4.5 out of 5 stars (4,5 / 5)

 

 

 

Já se vão 30 anos do surgimento de Moby no cenário internacional. Um dos poucos artistas americanos a fazer parte daquela novíssima onda de pensadores e executores da música eletrônica nos anos 1990, o sujeito logo mostrou-se digno de atenção, não só por seus primeiros trabalhos, mas especialmente por seu background peculiar: ex-músico de banda punk, vegano radical e parente de Herman Melville, escritor de “Moby Dick”, de onde o jovem Richard Hall Melville tirou seu nome artístico. Com essas credenciais, Moby iniciou seus passos logo com um hit: “Go”, faixa de seu primeiro álbum, homônimo. Não precisou muito tempo para perceber que ele não era apenas um produtor de faixas dançantes, mas um esteta do uso da eletrônica como meio facilitador para obter música. Ao longo dos álbuns seguintes, Moby apareceu em trilhas sonoras, gravou discos inovadores e consolidou seu nome como um cara muito talentoso, numa carreira que já soma 15 discos de estúdio, um ao vivo, várias compilações, remixes, relançamentos, enfim, um cara inquieto com sua arte.
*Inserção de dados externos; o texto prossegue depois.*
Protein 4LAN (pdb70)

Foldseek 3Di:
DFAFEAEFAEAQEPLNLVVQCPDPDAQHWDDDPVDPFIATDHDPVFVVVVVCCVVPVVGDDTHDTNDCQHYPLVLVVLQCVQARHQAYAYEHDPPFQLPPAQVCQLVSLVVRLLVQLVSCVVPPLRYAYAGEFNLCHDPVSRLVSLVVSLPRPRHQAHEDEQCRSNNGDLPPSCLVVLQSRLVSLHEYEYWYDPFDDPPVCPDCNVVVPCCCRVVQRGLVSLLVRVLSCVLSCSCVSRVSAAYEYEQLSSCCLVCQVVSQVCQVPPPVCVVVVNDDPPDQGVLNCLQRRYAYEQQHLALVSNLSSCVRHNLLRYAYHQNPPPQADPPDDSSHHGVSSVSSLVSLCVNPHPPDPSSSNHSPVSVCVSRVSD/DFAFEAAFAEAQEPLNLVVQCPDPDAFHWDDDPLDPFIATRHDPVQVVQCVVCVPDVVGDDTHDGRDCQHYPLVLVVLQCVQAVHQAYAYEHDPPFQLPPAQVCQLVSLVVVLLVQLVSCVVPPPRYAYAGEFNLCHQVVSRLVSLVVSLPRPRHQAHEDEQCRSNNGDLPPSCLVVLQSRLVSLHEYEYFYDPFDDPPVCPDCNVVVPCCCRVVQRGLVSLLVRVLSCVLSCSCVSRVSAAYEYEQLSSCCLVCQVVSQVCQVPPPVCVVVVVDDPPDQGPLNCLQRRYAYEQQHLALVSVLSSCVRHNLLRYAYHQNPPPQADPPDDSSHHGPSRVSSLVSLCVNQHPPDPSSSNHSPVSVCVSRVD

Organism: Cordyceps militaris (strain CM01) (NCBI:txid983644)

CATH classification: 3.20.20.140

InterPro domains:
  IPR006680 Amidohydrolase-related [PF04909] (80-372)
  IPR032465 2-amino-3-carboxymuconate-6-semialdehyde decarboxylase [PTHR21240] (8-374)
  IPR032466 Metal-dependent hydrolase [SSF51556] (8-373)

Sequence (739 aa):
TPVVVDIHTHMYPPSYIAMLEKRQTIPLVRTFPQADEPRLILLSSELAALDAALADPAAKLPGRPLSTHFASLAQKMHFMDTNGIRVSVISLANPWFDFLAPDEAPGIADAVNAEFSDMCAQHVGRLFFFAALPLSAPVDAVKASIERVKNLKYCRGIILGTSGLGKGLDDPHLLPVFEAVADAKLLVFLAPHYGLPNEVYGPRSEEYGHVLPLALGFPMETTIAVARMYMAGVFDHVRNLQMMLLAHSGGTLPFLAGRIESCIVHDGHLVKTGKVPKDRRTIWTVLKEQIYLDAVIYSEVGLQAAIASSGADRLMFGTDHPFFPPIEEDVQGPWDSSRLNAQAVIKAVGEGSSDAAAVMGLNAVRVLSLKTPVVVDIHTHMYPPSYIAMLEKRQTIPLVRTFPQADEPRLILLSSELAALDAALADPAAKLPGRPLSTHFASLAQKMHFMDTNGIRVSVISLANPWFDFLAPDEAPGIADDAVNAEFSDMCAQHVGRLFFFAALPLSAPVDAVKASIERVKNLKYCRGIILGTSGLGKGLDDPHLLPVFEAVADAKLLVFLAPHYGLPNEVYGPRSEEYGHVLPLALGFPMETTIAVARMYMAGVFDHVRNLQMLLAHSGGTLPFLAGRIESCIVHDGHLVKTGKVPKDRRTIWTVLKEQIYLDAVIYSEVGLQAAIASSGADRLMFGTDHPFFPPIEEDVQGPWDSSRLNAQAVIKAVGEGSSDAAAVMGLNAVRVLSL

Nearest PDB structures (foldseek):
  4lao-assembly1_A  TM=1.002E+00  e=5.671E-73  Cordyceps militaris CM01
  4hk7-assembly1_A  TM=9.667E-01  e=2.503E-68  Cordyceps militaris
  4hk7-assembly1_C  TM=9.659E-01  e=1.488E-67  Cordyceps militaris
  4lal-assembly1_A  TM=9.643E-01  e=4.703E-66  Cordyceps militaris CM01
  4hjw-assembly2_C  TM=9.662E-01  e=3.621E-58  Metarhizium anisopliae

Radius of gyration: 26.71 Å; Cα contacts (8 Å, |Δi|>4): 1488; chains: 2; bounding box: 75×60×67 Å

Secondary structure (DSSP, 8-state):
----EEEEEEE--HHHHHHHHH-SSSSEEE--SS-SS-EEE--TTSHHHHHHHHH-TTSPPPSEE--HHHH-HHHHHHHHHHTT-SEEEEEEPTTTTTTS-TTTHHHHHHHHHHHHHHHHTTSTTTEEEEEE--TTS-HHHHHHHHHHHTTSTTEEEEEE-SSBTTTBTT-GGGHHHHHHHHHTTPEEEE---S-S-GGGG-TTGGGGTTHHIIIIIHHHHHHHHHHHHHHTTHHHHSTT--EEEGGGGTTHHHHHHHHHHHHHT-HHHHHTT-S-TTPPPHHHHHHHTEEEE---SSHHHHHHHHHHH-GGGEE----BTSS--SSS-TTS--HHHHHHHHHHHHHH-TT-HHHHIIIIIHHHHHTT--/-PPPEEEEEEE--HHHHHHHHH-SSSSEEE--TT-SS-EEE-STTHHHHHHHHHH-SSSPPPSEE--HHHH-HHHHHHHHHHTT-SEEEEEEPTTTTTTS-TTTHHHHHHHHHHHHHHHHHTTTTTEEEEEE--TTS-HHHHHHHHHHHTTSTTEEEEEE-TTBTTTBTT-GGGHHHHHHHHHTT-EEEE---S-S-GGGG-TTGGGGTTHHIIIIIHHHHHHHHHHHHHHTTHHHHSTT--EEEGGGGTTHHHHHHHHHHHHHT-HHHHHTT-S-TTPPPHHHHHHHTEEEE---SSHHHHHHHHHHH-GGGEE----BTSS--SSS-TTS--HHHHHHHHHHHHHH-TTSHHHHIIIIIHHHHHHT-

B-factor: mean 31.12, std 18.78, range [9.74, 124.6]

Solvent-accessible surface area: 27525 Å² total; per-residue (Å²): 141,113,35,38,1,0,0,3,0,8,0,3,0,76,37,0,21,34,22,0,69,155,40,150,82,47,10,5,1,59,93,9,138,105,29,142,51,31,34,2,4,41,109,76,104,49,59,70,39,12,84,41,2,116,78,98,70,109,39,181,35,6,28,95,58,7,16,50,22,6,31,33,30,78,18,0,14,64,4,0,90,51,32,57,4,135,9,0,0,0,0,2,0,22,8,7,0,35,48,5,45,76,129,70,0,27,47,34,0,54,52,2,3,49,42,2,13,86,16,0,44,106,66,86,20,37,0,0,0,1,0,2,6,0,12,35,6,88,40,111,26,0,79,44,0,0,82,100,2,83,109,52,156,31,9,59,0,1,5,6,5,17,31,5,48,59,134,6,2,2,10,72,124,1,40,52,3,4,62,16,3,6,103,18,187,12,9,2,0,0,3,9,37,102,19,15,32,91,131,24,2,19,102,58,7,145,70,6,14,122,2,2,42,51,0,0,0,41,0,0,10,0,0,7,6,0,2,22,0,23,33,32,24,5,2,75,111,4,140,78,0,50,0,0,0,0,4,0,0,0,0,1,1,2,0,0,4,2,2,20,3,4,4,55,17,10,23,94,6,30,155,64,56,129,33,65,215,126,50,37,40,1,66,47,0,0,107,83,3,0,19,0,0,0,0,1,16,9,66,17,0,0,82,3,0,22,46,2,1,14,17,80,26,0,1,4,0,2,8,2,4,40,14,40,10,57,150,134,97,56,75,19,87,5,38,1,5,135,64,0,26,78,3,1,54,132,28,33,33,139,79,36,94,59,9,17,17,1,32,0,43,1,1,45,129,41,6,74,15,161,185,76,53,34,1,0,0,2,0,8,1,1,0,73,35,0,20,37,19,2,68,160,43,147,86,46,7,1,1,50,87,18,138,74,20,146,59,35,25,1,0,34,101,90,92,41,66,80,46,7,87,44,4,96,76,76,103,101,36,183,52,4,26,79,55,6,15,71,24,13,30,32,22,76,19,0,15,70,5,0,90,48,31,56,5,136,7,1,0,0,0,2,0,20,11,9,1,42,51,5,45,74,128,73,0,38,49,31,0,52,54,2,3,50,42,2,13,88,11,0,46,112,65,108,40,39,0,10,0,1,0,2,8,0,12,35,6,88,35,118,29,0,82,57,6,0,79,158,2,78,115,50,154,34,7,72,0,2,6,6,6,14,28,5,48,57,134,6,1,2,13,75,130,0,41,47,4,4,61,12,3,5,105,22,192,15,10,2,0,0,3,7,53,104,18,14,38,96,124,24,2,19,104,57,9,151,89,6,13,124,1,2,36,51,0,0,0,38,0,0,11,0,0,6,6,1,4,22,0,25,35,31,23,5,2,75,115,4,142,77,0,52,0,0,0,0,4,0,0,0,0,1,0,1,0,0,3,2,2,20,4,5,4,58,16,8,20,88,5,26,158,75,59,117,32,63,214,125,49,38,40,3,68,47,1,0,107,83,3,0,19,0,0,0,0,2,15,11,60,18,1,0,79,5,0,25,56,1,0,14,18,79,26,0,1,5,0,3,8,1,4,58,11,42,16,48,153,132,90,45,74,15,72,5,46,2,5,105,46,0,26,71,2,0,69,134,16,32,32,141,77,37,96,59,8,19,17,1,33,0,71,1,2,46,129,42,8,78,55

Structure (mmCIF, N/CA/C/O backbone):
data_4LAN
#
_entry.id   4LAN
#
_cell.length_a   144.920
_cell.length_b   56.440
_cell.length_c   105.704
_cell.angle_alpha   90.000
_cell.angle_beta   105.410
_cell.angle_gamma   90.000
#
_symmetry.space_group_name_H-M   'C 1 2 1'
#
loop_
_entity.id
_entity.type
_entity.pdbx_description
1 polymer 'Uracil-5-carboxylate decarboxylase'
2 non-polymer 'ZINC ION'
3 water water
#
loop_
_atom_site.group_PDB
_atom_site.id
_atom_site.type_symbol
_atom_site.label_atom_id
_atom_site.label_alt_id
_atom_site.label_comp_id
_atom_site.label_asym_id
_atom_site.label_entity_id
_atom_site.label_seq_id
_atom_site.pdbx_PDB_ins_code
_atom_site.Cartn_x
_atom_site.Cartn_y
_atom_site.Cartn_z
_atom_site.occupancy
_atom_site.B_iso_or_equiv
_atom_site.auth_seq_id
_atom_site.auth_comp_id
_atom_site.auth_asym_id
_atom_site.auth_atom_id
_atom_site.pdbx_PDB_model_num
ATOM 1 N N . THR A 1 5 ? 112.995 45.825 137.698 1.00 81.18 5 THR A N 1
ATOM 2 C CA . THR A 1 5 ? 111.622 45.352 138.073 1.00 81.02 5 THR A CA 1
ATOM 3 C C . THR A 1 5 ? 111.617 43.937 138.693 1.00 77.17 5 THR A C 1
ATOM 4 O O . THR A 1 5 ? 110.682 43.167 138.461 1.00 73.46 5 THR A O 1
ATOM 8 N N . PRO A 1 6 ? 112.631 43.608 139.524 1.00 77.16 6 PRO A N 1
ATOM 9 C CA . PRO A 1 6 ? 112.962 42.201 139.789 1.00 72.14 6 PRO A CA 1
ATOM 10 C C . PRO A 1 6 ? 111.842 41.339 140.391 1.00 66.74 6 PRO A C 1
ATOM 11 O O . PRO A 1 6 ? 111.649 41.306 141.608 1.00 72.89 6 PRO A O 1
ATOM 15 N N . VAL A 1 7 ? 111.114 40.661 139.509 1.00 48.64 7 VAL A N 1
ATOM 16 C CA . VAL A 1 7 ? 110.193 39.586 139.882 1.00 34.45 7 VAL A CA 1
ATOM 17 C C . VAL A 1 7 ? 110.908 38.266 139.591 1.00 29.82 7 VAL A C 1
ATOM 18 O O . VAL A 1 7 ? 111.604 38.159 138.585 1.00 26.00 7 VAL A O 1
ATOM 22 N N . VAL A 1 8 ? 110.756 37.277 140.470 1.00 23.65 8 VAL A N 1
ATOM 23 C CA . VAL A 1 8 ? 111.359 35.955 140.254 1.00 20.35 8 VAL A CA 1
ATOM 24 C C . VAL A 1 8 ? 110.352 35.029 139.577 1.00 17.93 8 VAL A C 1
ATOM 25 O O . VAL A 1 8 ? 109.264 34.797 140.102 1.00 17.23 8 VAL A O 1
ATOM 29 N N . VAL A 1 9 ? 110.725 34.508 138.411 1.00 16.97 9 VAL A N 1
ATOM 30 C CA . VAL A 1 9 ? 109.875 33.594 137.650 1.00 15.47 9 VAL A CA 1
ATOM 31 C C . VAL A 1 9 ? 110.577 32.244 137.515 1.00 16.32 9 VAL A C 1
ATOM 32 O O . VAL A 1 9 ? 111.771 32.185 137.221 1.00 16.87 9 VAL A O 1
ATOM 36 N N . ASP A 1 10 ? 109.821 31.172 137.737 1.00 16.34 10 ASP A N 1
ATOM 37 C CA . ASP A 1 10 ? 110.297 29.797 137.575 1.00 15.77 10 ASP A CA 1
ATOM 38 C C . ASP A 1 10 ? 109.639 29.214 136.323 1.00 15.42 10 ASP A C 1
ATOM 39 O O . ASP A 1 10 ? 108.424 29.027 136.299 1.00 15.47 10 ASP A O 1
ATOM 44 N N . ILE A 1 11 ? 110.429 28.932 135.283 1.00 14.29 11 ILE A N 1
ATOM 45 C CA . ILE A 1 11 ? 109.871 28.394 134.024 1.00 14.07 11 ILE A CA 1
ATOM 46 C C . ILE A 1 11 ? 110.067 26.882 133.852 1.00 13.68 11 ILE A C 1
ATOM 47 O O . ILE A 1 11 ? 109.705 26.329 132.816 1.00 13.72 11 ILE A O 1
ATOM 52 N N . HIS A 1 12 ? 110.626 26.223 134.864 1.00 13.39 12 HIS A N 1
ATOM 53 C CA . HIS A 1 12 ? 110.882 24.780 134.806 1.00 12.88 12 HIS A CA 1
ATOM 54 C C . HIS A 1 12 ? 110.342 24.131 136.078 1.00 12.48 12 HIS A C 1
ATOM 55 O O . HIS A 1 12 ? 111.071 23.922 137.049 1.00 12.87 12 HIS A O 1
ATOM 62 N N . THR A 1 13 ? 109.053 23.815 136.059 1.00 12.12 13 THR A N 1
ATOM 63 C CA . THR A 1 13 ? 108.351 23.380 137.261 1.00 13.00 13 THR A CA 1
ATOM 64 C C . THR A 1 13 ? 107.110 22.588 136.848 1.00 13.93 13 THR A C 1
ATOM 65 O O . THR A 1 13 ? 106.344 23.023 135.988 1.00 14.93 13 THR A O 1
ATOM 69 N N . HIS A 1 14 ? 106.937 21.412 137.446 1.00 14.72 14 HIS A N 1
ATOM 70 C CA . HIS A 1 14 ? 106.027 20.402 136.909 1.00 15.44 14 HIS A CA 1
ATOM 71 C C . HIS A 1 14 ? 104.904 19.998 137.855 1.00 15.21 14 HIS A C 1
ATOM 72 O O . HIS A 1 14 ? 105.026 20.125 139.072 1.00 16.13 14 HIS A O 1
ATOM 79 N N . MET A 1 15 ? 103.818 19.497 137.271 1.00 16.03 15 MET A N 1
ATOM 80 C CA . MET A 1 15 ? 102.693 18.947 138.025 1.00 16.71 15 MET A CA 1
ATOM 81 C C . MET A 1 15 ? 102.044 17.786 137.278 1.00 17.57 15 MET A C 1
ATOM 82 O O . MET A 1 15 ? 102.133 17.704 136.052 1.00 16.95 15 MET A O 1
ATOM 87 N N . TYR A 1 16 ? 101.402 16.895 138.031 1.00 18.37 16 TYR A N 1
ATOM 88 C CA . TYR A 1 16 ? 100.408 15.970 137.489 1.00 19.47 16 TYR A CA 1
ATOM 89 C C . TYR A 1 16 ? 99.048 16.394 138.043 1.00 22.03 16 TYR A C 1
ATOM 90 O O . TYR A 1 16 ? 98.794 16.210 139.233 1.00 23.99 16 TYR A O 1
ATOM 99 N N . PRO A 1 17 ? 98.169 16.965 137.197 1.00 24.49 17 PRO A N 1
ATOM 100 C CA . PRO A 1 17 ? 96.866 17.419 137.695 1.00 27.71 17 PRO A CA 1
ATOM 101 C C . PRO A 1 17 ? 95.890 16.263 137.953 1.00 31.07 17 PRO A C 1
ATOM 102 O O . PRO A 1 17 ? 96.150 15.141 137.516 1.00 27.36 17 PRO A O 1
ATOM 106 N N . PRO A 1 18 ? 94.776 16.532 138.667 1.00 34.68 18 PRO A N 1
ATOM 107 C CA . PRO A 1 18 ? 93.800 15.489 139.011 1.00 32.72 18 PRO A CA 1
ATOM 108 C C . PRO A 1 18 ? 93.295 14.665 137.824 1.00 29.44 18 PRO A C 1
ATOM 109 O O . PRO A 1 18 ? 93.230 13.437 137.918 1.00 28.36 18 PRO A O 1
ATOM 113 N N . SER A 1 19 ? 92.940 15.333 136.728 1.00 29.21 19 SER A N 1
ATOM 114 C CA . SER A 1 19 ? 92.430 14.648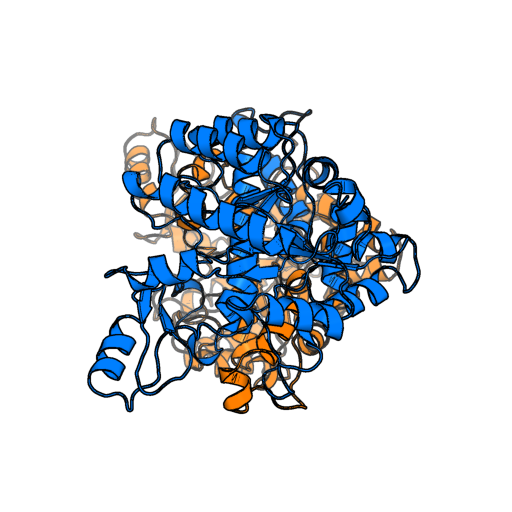 135.534 1.00 31.91 19 SER A CA 1
ATOM 115 C C . SER A 1 19 ? 93.461 13.692 134.930 1.00 30.52 19 SER A C 1
ATOM 116 O O . SER A 1 19 ? 93.108 12.618 134.440 1.00 32.20 19 SER A O 1
ATOM 119 N N . TYR A 1 20 ? 94.730 14.088 134.970 1.00 25.95 20 TYR A N 1
ATOM 120 C CA . TYR A 1 20 ? 95.822 13.251 134.472 1.00 24.07 20 TYR A CA 1
ATOM 121 C C . TYR A 1 20 ? 96.014 12.023 135.357 1.00 25.29 20 TYR A C 1
ATOM 122 O O . TYR A 1 20 ? 96.163 10.908 134.858 1.00 26.55 20 TYR A O 1
ATOM 131 N N . ILE A 1 21 ? 96.005 12.234 136.670 1.00 26.13 21 ILE A N 1
ATOM 132 C CA . ILE A 1 21 ? 96.170 11.140 137.632 1.00 26.22 21 ILE A CA 1
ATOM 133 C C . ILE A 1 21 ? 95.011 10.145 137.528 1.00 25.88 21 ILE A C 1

Agora, para marcar estes 30 anos de atividade, Moby solta “Reprise”, um disco em que revisita muitos de seus hits e faixas queridas. Em vez de se trancar no estúdio e recriar as canções, ele convocou uma orquestra sinfônica para acompanhá-lo, além de vários convidados para colocar vozes nas novas versões. E, como coroamento, a prestigiada gravadora Deutsche Gramophon afiançou tudo isso e colocou seu carimbo.

 

“Reprise” é diferente desses trabalhos revisionistas, ainda que seja, obviamente, um deles. O uso da orquestra sinfônica, banalizado pela música pop desde muito tempo, surge aqui como uma importante forma de dar vazão ao poderio das canções de Moby. Se ele compôs muitas delas apenas nos teclados, pensando em camadas de instrumentos em meio a arranjos que, sim, emulavam a perspectiva orquestral, é de se imaginar a satisfação de ver algumas dessas faixas vertidas para o mundo da música de câmara. O que se ouve em “Reprise” é que as criações de Moby são complexas o bastante para suportar os arranjos da orquestra sem forçar a barra. Nem de longe a sonoridade que vem das caixinhas de som lembra realizações do tipo “Acústico” ou algo assim. É o uso bem feito de um recurso artístico complexo, mais ou menos como o Metallica fez em seus dois álbuns sinfônicos. As novas versões mostram ambiências e detalhes que não eram visíveis em seus originais e, em muitos casos, os superam.

 

Um exemplo é “God Moving Over The Face Of The Waters”, originalmente lançada em “Everything Is Wrong” (1995), que tem a participação do pianista islandês Vikingur Olafsson e atinge quase oito minutos de duração. As texturas das cordas conseguem capturar com muito mais precisão o clima quase ecumênico que a canção oferece. Seu primeiro hit, “Go”, também ressurge aqui, com uma percussão absurdamente humana, que busca loucamente recuperar os beats sintéticos do original. A diversão está em ver como esses humanos teimosos vão fazer para conseguir igualar o que foi deixado no passado pelas máquinas do futuro. É um agradável looping que lembra como a house music foi utilizada naquele distante 1992 e como uma orquestra sinfônica faz para recriá-la. Sensacional.

 

O ponto máximo da carreira de Moby é lembrado por dois momentos emblemáticos. De “Play”, seu álbum de 1999, no qual ele revisita sons da América Negra, especialmente do blues, estão presentes a soberba “Porcelain” (com vocais de Jim James, do My Morning Jacket) e “Natural Blues”, com presença sensacional de Gregory Porter, no mínimo igualando o original. Também é digna de lembrança “The Lonely Night” (de “The Innocents”, de 2013), que repete a presença de Mark Lanegan mas traz um impressionante Kris Kristofferson), além da versão bela para “Heroes”, de David Bowie, que Moby registrou em 2001 e aqui tem a voz de Mindy Jones. Outras lindezas: “Lift Me Up”, “We’re All Made Of Stars” e “Why Does My Heart Feel So Bad?”, essa com Apollo Jane.

 

“Reprise” é um disco surpreendente e cheio de camadas. Ele oferece novas e inéditas visões sobre a carreira de Moby e é uma prova de coragem e confiança, uma vez que expande sua música para outros universos. Uma lindeza cósmica.

 

Ouça primeiro: “Porcelain”, “Natural Blues”, “God Moving Over The Face Of The Water”, “Lift Me Up”, “We’re All Made Of Stars”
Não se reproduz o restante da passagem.